**Prompt:** Using the listing below, print exactly everything from the line with "Structure (mmCIF, N/CA/C/O" down to the line with "ATOM 9 N N .", both included, and nothing more.

**Records provided:**
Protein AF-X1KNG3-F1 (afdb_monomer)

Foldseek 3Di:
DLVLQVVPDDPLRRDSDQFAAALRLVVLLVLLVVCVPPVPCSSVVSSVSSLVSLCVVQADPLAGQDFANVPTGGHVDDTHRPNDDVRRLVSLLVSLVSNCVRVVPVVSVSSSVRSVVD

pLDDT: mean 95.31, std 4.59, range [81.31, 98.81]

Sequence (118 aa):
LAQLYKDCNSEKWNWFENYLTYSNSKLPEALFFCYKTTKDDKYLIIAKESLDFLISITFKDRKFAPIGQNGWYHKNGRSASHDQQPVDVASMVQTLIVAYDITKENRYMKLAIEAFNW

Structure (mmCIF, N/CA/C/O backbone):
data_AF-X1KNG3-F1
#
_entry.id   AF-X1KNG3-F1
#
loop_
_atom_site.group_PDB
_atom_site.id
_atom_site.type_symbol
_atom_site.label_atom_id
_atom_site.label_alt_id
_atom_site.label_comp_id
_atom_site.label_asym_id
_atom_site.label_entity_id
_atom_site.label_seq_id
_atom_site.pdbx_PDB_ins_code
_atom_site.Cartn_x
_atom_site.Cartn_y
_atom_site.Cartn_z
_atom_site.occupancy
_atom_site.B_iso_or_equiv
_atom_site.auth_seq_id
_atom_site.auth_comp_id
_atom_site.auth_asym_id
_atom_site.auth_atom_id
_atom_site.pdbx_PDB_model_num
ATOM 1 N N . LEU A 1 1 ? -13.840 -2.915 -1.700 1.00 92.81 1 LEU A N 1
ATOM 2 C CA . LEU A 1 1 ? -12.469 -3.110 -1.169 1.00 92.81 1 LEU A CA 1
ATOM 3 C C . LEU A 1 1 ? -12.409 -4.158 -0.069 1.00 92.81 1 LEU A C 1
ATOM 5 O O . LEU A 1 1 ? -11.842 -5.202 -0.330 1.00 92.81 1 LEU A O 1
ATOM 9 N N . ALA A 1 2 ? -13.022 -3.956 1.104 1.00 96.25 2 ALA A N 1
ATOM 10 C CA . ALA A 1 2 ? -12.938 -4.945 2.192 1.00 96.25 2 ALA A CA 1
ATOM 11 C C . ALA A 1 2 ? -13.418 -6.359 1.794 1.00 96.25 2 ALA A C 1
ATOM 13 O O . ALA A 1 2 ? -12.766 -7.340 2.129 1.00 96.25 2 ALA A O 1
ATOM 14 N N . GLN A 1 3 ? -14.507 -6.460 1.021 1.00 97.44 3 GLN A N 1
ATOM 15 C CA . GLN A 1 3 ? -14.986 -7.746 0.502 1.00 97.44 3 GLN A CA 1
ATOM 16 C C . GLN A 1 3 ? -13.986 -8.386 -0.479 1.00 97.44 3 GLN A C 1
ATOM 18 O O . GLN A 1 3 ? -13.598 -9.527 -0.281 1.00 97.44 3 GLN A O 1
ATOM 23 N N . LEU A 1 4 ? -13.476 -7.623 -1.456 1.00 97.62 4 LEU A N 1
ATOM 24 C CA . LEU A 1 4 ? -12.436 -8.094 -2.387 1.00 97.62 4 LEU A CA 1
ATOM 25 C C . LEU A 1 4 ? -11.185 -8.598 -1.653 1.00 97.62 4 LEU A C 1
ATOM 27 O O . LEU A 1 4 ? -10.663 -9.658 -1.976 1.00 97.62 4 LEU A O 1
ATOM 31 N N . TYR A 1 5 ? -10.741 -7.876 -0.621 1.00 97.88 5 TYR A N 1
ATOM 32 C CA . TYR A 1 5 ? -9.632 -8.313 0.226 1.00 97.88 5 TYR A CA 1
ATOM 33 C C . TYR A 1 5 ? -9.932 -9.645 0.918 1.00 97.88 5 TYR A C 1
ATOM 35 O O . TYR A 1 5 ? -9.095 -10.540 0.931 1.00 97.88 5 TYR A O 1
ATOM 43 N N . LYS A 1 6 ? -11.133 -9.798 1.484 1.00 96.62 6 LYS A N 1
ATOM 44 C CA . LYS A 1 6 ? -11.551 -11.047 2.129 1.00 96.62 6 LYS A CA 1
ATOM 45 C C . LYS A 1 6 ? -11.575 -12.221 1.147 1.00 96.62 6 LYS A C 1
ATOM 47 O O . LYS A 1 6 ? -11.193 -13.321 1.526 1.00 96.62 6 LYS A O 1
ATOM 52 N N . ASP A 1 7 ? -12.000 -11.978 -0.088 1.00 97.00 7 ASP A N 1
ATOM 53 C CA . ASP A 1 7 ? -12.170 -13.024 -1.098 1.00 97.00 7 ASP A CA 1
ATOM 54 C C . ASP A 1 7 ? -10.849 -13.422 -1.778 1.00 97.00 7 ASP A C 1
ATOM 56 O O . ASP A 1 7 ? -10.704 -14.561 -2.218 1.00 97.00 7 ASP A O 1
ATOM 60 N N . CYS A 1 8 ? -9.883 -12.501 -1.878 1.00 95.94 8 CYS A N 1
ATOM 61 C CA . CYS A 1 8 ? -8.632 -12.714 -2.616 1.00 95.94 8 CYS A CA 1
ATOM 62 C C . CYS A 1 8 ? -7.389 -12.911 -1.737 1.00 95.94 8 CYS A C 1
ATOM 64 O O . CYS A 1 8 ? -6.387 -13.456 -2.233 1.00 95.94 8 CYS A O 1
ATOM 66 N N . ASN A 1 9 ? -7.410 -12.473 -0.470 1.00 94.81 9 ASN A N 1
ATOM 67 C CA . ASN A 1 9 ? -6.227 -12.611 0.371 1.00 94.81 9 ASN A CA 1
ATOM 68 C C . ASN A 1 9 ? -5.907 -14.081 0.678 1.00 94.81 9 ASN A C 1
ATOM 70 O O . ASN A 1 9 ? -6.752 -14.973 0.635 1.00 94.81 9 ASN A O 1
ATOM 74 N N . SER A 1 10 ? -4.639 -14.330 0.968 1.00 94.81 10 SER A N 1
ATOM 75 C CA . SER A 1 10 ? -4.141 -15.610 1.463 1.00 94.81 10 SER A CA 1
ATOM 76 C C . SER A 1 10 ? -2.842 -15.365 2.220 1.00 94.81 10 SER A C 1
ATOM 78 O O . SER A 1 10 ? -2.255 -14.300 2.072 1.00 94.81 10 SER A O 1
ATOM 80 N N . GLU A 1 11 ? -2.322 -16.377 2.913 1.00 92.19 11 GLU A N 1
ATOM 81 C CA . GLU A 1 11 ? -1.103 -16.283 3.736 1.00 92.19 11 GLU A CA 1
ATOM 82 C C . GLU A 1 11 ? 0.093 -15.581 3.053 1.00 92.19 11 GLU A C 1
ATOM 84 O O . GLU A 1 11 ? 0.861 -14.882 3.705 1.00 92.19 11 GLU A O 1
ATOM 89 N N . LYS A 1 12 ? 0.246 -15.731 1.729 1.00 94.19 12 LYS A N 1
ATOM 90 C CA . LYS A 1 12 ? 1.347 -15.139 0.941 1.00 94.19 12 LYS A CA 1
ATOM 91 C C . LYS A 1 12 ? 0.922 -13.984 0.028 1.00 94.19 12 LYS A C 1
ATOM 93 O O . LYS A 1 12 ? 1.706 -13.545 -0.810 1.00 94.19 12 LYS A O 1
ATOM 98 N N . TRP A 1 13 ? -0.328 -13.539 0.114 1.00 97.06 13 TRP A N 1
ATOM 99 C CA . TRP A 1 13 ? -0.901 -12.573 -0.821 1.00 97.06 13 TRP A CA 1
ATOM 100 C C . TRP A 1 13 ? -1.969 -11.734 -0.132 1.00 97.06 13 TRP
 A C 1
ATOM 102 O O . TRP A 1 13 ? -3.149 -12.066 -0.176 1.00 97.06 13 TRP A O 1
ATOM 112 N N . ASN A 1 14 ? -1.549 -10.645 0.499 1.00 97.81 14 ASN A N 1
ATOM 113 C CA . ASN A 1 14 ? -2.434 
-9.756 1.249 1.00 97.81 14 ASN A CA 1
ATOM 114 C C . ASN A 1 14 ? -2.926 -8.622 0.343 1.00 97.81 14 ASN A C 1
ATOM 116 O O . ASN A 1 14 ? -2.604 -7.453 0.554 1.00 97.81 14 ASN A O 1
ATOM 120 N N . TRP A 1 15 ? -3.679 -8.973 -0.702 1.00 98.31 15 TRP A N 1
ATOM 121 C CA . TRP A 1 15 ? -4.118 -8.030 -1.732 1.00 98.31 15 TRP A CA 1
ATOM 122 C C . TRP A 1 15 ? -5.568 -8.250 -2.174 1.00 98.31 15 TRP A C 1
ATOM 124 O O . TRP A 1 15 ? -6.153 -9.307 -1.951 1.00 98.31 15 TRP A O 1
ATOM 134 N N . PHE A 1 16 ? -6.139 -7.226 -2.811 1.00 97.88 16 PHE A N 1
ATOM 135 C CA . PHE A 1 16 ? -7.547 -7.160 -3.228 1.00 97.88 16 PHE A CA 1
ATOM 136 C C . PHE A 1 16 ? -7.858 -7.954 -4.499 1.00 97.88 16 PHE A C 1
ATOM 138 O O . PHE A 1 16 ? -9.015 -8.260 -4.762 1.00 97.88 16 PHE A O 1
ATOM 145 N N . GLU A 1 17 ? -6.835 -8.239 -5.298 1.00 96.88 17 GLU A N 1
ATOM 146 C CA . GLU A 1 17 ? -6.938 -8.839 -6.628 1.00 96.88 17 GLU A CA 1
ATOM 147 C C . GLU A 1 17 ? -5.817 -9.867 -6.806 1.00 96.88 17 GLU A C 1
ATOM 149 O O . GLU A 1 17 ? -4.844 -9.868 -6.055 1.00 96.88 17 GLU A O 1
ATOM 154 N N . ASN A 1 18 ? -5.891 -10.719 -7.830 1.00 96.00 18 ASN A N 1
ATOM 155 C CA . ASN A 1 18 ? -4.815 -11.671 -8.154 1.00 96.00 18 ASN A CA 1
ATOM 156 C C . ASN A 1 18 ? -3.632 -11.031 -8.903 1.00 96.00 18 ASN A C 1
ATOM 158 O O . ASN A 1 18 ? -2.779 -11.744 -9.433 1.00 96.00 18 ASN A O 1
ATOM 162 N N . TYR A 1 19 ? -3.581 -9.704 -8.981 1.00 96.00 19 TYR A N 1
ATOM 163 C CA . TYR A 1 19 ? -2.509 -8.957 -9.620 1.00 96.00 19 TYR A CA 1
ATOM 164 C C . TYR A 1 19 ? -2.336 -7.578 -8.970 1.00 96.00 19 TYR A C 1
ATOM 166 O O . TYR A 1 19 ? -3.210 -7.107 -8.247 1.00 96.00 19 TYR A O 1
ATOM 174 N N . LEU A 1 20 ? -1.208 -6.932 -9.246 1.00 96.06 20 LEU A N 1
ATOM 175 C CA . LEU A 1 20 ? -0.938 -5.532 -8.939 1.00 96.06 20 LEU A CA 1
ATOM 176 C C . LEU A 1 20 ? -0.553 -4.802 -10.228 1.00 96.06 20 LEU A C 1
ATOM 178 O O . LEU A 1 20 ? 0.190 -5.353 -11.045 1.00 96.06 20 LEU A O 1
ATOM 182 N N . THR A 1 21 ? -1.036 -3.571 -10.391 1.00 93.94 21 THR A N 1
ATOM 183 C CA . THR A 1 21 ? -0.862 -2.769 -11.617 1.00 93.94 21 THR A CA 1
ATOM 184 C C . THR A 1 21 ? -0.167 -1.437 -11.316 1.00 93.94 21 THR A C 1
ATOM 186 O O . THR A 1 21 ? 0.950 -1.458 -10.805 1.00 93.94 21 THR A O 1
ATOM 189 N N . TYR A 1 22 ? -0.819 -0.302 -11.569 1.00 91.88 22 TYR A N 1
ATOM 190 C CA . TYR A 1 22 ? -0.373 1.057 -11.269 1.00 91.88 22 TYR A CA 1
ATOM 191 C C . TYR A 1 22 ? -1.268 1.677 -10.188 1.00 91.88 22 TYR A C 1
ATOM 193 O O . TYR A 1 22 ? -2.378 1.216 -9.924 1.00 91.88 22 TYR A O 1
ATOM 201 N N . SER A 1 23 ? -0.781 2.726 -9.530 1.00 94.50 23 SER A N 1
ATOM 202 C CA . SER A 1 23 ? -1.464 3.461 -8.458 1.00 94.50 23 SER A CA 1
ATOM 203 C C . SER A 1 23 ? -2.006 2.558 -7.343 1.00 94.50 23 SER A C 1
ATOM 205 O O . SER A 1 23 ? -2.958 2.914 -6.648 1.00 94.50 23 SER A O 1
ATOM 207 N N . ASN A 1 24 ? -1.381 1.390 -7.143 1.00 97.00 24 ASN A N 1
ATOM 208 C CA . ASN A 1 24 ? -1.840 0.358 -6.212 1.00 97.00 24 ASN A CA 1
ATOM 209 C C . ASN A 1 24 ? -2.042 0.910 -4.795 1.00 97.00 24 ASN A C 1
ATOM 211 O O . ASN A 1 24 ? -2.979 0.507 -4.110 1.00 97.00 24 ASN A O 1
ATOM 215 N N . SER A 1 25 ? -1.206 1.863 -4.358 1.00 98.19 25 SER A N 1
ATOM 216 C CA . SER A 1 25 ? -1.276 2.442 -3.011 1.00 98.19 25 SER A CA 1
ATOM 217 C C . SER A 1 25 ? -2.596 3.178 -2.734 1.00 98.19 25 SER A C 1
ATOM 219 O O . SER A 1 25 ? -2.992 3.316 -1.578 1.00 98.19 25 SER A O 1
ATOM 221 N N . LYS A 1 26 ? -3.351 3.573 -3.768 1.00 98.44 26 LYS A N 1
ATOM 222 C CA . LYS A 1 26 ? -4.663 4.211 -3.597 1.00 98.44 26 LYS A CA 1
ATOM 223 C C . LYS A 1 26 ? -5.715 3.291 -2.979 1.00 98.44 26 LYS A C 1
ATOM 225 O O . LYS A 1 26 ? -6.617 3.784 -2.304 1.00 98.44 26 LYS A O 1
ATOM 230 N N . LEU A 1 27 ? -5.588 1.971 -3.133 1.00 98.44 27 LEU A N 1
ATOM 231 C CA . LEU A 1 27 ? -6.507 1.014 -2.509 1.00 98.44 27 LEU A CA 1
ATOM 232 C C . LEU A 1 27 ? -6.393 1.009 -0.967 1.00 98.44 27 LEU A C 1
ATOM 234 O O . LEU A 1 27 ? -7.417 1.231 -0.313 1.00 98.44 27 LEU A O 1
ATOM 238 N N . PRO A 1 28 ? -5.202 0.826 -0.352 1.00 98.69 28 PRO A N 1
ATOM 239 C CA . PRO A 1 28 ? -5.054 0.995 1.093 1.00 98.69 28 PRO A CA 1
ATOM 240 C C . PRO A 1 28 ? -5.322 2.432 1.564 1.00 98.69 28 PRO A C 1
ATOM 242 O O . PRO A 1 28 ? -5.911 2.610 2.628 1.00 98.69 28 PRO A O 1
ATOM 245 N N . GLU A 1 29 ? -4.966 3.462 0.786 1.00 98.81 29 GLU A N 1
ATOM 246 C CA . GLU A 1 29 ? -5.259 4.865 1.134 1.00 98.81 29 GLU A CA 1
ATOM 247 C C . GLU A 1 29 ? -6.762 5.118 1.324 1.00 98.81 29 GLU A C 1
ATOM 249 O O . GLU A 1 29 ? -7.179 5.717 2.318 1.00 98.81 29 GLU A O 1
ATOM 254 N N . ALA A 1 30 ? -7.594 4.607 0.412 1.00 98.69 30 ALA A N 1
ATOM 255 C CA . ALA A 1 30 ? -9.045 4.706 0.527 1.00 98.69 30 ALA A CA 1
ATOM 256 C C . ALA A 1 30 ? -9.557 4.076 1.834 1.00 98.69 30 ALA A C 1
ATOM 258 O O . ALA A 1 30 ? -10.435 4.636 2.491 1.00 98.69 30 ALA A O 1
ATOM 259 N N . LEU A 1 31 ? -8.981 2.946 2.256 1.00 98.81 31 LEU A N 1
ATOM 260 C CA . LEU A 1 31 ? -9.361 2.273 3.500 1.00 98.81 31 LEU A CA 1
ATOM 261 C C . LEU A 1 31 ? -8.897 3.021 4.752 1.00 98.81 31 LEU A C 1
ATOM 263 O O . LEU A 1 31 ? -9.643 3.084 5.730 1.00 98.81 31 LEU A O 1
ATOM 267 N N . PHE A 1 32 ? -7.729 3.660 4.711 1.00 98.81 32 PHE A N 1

**Solution for this problem:**
Structure (mmCIF, N/CA/C/O backbone):
data_AF-X1KNG3-F1
#
_entry.id   AF-X1KNG3-F1
#
loop_
_atom_site.group_PDB
_atom_site.id
_atom_site.type_symbol
_atom_site.label_atom_id
_atom_site.label_alt_id
_atom_site.label_comp_id
_atom_site.label_asym_id
_atom_site.label_entity_id
_atom_site.label_seq_id
_atom_site.pdbx_PDB_ins_code
_atom_site.Cartn_x
_atom_site.Cartn_y
_atom_site.Cartn_z
_atom_site.occupancy
_atom_site.B_iso_or_equiv
_atom_site.auth_seq_id
_atom_site.auth_comp_id
_atom_site.auth_asym_id
_atom_site.auth_atom_id
_atom_site.pdbx_PDB_model_num
ATOM 1 N N . LEU A 1 1 ? -13.840 -2.915 -1.700 1.00 92.81 1 LEU A N 1
ATOM 2 C CA . LEU A 1 1 ? -12.469 -3.110 -1.169 1.00 92.81 1 LEU A CA 1
ATOM 3 C C . LEU A 1 1 ? -12.409 -4.158 -0.069 1.00 92.81 1 LEU A C 1
ATOM 5 O O . LEU A 1 1 ? -11.842 -5.202 -0.330 1.00 92.81 1 LEU A O 1
ATOM 9 N N . ALA A 1 2 ? -13.022 -3.956 1.104 1.00 96.25 2 ALA A N 1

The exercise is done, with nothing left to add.